▸ WHAT TO WORK ON: Check every line of the records below for the string "tuberosum" and copy the ones that have it.

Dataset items
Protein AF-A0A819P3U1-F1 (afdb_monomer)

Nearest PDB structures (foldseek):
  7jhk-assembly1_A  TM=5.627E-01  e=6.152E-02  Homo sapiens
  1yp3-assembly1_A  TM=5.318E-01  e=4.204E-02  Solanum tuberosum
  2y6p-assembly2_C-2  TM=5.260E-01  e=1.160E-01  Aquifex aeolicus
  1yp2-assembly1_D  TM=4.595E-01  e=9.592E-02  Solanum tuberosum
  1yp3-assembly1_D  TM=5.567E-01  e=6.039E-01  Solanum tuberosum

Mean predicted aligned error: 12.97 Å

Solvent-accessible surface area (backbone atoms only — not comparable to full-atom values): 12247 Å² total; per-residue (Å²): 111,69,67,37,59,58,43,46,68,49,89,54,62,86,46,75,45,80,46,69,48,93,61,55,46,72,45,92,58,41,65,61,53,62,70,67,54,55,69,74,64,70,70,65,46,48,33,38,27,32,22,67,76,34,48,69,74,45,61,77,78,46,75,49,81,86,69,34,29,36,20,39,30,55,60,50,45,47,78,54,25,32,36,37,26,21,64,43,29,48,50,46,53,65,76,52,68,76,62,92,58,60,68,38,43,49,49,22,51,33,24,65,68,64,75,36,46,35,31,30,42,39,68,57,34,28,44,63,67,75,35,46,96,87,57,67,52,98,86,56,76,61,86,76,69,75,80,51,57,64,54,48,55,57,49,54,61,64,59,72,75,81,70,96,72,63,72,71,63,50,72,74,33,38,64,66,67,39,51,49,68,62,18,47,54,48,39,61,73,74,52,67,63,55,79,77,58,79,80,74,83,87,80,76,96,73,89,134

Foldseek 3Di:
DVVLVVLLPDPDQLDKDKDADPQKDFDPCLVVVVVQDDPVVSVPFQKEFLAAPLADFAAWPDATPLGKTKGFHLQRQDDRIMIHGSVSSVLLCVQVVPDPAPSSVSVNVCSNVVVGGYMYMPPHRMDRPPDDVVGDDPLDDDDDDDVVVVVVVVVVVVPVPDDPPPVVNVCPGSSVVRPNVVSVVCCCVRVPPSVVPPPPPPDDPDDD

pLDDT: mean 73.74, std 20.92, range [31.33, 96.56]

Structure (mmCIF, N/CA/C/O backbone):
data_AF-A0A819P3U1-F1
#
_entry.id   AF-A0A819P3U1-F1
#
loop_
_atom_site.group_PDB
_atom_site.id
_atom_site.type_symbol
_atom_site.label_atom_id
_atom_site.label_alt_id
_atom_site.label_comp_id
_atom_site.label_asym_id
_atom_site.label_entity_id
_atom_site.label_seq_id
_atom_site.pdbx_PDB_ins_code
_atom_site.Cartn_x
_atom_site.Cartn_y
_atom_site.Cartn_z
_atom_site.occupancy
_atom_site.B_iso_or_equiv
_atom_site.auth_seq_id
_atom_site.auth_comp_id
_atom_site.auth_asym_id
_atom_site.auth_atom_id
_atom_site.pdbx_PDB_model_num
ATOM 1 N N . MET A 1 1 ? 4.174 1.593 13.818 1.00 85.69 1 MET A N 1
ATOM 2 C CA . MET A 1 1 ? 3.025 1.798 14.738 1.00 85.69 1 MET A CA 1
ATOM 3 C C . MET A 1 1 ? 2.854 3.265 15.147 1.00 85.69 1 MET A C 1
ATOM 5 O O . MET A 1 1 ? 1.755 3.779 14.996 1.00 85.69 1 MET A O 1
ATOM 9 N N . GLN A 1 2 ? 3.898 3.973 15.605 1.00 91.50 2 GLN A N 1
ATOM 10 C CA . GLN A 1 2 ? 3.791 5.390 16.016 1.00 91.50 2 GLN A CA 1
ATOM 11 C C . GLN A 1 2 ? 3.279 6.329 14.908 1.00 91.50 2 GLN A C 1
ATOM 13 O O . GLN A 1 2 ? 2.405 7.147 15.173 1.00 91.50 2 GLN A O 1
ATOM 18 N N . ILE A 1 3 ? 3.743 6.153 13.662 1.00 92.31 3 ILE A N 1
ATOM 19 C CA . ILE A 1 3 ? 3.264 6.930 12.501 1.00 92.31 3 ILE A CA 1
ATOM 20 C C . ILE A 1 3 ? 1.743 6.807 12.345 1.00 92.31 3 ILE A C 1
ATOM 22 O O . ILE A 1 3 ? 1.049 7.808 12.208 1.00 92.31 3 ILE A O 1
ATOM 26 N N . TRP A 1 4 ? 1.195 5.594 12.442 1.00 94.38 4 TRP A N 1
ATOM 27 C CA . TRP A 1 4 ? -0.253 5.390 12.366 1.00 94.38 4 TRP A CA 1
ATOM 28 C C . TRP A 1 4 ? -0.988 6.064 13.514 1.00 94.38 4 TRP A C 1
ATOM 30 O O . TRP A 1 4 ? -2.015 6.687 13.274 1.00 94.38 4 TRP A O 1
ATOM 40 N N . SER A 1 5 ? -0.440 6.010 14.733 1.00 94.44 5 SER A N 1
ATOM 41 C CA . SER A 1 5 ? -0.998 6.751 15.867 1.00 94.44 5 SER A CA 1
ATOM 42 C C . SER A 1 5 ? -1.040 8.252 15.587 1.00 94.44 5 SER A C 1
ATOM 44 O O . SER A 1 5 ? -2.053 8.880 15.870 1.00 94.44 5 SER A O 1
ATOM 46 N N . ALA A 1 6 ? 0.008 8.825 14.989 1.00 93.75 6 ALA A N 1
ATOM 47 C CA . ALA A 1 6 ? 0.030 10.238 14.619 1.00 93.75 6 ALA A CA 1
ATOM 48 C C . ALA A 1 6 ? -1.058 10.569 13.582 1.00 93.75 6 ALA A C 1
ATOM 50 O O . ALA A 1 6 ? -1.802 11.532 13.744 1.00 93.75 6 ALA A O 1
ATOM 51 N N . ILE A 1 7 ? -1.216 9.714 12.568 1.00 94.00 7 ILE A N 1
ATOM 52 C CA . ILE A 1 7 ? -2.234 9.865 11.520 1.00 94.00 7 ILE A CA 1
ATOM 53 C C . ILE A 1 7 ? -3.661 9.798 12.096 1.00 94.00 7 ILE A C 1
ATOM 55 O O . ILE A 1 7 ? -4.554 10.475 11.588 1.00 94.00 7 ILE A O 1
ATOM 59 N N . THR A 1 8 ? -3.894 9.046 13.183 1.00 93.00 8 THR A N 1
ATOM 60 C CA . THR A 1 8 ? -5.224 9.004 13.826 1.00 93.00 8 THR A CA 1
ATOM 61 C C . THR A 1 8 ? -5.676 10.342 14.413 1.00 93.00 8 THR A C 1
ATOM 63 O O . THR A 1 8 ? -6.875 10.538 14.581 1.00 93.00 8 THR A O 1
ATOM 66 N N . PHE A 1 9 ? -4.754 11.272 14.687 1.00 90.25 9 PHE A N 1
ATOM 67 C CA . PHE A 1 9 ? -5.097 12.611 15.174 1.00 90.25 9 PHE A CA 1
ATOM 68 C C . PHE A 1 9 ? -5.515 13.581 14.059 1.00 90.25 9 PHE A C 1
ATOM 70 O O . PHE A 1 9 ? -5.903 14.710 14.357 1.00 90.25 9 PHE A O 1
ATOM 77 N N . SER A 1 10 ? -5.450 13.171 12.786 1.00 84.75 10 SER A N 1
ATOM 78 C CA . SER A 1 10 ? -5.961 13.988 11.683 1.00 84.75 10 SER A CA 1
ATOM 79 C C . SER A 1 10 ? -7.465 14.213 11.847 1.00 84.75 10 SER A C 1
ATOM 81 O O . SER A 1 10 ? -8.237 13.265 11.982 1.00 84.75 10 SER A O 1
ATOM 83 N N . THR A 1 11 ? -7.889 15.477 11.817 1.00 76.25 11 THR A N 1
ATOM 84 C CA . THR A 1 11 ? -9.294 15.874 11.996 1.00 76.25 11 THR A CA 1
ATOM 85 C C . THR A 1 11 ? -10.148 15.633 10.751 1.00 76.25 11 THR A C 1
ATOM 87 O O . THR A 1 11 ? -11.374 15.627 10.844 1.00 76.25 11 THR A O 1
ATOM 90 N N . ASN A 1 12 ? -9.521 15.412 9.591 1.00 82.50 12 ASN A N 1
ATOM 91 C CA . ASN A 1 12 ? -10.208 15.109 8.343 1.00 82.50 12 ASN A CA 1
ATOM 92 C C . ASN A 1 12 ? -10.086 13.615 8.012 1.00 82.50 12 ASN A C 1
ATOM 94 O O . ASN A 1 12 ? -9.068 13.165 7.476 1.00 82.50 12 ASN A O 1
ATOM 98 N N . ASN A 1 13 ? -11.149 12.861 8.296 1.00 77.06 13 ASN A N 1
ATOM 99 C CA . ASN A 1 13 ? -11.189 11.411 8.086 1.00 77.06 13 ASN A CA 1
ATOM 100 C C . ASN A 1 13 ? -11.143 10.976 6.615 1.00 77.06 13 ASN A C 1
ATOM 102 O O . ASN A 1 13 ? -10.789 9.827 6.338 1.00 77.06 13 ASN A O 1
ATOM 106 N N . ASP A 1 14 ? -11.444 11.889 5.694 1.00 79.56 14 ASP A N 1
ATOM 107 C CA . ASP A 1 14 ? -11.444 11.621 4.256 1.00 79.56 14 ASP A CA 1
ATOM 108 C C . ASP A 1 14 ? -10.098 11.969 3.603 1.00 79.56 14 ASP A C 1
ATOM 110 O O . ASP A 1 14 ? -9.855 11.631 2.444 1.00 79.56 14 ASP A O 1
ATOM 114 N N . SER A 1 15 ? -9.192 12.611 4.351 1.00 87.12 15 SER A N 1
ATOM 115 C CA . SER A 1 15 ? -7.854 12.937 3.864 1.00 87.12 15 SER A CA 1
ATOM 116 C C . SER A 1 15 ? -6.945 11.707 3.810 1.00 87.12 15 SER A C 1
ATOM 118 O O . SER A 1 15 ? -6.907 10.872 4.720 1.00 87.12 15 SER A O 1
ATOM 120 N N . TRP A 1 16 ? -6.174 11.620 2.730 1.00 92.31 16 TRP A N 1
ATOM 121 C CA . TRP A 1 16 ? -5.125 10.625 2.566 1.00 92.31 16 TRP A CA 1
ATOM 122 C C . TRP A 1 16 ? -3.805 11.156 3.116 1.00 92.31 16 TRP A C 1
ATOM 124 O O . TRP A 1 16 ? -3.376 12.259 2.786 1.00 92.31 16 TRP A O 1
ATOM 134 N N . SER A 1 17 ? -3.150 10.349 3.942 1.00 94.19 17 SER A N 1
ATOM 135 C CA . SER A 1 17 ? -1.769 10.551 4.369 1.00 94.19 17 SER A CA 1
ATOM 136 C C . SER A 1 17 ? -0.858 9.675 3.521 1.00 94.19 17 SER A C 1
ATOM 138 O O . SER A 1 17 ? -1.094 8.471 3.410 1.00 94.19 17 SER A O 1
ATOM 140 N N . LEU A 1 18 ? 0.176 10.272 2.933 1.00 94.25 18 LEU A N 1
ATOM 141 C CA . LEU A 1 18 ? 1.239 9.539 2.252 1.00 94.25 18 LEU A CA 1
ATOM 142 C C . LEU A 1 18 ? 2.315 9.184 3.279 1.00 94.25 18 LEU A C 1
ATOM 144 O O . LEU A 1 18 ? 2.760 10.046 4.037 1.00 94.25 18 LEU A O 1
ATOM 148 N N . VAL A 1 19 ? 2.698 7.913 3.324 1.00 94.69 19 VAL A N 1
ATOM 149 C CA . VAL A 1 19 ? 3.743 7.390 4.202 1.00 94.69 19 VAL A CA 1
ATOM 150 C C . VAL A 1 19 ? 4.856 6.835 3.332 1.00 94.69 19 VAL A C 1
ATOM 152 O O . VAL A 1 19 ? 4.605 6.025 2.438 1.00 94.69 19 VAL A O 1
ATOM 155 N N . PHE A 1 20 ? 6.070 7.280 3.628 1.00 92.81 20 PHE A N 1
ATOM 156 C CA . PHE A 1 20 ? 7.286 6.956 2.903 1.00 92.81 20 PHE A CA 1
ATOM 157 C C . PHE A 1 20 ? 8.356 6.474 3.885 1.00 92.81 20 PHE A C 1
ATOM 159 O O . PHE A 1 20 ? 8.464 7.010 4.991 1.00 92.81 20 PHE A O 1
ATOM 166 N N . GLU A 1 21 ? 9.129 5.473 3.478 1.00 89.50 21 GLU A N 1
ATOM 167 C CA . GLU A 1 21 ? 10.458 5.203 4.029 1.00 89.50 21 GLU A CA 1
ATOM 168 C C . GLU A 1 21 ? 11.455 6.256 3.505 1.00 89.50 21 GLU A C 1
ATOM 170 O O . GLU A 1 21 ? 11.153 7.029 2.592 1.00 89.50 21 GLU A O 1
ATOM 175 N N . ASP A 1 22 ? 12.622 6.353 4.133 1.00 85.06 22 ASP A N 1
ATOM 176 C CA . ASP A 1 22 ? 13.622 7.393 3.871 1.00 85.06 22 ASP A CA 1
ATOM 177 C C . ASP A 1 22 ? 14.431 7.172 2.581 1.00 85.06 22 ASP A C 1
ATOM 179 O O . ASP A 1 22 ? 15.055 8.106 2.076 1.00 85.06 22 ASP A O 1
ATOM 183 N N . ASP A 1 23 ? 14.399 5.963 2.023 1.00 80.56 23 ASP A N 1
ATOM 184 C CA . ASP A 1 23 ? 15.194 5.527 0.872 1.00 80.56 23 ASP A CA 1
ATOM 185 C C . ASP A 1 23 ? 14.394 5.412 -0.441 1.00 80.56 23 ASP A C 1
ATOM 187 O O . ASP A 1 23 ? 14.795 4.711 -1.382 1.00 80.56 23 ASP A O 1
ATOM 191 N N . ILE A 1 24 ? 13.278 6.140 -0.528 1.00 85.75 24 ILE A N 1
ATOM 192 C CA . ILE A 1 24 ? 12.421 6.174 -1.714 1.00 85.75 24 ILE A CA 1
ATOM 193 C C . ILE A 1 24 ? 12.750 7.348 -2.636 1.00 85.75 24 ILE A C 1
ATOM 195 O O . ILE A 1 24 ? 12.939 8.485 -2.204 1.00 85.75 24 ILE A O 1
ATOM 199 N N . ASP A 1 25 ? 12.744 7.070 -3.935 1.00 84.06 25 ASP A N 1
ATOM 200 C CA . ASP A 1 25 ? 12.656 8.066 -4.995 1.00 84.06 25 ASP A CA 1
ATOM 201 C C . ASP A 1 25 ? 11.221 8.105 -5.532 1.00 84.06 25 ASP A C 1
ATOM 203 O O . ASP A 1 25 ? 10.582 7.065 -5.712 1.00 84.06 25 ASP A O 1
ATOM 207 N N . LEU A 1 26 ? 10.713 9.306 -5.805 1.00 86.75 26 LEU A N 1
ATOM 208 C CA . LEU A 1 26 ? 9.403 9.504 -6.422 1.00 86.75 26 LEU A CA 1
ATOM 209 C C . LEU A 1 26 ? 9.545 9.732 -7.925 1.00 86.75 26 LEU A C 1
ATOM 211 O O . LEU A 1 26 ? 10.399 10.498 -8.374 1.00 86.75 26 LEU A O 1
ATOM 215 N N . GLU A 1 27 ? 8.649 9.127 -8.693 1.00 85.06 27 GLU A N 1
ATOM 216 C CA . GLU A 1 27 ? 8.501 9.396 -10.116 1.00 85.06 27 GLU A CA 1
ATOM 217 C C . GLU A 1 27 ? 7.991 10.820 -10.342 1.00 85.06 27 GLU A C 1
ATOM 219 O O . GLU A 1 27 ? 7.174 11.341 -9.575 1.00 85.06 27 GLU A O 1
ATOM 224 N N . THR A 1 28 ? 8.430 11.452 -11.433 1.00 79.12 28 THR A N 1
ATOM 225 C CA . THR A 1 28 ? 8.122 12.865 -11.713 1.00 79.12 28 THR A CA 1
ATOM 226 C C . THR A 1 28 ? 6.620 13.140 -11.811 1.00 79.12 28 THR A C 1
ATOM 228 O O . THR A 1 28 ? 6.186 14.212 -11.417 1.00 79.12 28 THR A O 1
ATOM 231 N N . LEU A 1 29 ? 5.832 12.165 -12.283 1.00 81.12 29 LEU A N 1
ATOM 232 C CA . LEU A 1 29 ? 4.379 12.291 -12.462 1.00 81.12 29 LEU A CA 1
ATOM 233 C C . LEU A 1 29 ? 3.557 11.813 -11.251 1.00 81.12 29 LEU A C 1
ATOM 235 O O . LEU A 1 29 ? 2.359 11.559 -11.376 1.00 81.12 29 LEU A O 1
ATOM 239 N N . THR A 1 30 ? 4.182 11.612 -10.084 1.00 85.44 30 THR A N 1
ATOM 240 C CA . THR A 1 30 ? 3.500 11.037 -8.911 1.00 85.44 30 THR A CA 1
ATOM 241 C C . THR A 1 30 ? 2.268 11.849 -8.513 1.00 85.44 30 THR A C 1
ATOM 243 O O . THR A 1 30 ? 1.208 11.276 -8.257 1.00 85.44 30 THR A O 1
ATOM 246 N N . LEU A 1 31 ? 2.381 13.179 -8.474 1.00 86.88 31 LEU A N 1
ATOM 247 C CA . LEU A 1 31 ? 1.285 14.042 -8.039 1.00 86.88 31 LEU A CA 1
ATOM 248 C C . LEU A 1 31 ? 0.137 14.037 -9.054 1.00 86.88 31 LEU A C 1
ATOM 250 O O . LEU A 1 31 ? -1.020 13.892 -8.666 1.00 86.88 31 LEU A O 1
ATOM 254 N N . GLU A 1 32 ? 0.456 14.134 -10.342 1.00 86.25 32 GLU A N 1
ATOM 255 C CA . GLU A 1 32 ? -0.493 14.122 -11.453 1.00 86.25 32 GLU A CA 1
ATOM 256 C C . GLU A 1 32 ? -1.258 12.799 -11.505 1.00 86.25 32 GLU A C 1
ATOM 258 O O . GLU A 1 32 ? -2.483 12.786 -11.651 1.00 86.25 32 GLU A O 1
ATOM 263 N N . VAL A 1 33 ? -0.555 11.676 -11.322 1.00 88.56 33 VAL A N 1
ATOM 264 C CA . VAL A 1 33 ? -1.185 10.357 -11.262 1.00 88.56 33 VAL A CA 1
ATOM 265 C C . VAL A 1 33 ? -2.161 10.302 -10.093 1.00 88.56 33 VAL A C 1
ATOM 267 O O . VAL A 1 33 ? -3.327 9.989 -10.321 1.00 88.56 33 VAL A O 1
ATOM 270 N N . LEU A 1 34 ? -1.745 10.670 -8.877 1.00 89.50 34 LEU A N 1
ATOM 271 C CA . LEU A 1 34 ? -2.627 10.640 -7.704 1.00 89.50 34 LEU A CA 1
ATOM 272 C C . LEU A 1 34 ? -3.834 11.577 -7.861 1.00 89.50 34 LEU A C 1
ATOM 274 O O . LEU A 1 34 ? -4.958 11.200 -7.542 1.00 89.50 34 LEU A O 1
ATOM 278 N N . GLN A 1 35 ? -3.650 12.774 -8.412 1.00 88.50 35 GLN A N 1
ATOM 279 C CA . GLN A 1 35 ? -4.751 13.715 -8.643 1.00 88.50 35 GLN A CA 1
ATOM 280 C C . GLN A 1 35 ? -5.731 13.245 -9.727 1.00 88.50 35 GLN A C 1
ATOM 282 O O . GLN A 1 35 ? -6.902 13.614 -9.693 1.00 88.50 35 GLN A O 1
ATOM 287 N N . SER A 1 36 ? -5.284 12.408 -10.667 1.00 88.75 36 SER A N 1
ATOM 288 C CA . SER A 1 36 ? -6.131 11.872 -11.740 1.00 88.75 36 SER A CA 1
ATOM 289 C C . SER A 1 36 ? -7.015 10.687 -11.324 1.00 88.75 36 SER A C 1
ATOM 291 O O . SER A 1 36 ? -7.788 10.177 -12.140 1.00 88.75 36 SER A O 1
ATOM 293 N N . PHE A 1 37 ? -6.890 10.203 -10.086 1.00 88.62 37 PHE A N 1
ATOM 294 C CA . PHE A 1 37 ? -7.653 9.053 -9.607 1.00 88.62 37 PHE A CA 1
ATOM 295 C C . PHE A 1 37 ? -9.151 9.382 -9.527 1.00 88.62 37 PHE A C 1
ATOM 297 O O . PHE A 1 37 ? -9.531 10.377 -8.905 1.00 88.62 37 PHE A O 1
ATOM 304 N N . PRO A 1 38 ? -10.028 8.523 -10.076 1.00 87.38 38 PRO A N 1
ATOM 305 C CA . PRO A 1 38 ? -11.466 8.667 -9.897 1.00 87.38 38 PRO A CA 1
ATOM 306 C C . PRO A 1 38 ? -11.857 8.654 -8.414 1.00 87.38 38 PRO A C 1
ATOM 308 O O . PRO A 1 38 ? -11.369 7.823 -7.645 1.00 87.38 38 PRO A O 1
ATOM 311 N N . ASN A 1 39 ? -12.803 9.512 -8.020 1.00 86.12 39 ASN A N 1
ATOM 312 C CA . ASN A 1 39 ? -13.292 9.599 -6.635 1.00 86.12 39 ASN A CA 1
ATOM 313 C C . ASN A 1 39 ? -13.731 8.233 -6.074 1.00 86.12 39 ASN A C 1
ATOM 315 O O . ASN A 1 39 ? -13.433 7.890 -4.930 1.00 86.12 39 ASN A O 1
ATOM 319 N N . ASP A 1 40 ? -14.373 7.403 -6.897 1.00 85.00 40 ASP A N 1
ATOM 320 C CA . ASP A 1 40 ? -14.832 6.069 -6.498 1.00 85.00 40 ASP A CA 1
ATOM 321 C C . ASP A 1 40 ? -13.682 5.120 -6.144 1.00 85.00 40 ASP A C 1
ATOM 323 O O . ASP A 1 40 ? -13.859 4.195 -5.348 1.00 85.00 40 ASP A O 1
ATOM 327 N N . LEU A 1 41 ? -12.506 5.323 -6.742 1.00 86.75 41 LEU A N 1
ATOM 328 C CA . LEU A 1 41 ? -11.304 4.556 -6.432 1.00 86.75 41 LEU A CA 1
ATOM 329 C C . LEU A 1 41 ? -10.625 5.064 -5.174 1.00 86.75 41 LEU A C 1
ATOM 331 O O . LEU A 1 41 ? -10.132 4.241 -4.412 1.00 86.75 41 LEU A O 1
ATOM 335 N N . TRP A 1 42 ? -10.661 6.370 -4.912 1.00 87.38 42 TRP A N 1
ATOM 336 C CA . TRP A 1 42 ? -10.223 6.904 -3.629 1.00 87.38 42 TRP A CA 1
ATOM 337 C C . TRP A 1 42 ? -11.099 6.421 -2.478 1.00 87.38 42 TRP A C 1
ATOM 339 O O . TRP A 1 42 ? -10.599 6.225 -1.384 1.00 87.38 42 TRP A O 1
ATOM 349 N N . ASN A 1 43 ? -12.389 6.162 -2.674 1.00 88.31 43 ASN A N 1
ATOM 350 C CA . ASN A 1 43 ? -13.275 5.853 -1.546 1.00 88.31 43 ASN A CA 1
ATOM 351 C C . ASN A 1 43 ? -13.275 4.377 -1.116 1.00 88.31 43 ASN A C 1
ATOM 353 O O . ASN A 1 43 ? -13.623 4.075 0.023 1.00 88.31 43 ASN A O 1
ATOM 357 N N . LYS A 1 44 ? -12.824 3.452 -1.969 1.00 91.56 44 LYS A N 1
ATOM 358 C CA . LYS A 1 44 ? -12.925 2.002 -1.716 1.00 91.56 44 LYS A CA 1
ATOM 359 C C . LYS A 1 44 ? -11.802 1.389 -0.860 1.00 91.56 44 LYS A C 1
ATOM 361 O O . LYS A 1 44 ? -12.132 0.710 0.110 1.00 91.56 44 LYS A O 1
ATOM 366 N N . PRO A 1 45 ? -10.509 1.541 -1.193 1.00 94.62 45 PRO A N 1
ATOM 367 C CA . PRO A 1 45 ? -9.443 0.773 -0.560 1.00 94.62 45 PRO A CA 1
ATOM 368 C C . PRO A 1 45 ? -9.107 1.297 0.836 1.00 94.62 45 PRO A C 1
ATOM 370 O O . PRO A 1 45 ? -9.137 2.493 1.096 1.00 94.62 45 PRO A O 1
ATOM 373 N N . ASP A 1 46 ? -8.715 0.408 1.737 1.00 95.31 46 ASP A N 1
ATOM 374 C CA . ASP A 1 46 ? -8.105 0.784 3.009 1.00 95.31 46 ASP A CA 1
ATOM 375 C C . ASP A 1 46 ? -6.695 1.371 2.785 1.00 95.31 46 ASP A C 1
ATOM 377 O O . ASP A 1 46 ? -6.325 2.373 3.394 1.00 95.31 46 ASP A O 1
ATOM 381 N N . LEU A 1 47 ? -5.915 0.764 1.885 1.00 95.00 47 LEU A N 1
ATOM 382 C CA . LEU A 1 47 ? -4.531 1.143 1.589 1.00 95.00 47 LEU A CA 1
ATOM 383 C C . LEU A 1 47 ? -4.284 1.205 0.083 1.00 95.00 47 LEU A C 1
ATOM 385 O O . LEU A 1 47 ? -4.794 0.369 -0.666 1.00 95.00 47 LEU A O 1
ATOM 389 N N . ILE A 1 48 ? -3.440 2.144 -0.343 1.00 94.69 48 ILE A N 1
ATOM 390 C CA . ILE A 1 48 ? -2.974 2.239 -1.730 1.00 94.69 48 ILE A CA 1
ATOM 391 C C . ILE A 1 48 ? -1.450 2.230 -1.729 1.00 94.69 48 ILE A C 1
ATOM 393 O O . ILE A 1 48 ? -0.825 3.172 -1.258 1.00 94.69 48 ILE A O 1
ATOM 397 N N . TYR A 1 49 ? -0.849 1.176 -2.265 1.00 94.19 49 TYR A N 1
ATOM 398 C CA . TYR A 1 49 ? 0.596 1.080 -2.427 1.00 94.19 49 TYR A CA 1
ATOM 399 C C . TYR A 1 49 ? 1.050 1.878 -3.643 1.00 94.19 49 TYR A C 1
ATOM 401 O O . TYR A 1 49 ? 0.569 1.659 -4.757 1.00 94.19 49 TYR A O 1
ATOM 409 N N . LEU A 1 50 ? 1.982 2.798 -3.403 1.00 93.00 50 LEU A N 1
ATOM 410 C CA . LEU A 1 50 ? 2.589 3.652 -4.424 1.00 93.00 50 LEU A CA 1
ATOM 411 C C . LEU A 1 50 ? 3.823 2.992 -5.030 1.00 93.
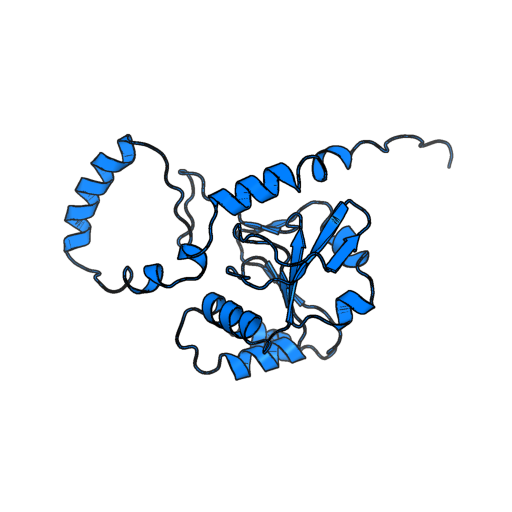00 50 LEU A C 1
ATOM 413 O O . LEU A 1 50 ? 4.187 3.293 -6.161 1.00 93.00 50 LEU A O 1
ATOM 417 N N . GLY A 1 51 ? 4.444 2.080 -4.288 1.00 83.31 51 GLY A N 1
ATOM 418 C CA . GLY A 1 51 ? 5.534 1.251 -4.762 1.00 83.31 51 GLY A CA 1
ATOM 419 C C . GLY A 1 51 ? 5.332 -0.217 -4.407 1.00 83.31 51 GLY A C 1
ATOM 420 O O . GLY A 1 51 ? 4.469 -0.578 -3.602 1.00 83.31 51 GLY A O 1
ATOM 421 N N . SER A 1 52 ? 6.096 -1.095 -5.056 1.00 75.00 52 SER A N 1
ATOM 422 C CA . SER A 1 52 ? 6.040 -2.534 -4.793 1.00 75.00 52 SER A CA 1
ATOM 423 C C . SER A 1 52 ? 7.434 -3.150 -4.818 1.00 75.00 52 SER A C 1
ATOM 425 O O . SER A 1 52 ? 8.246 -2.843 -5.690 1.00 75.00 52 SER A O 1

▸ EXERCISE OUTPUT:
  1yp3-assembly1_A  TM=5.318E-01  e=4.204E-02  Solanum tuberosum
  1yp2-assembly1_D  TM=4.595E-01  e=9.592E-02  Solanum tuberosum
  1yp3-assembly1_D  TM=5.567E-01  e=6.039E-01  Solanum tuberosum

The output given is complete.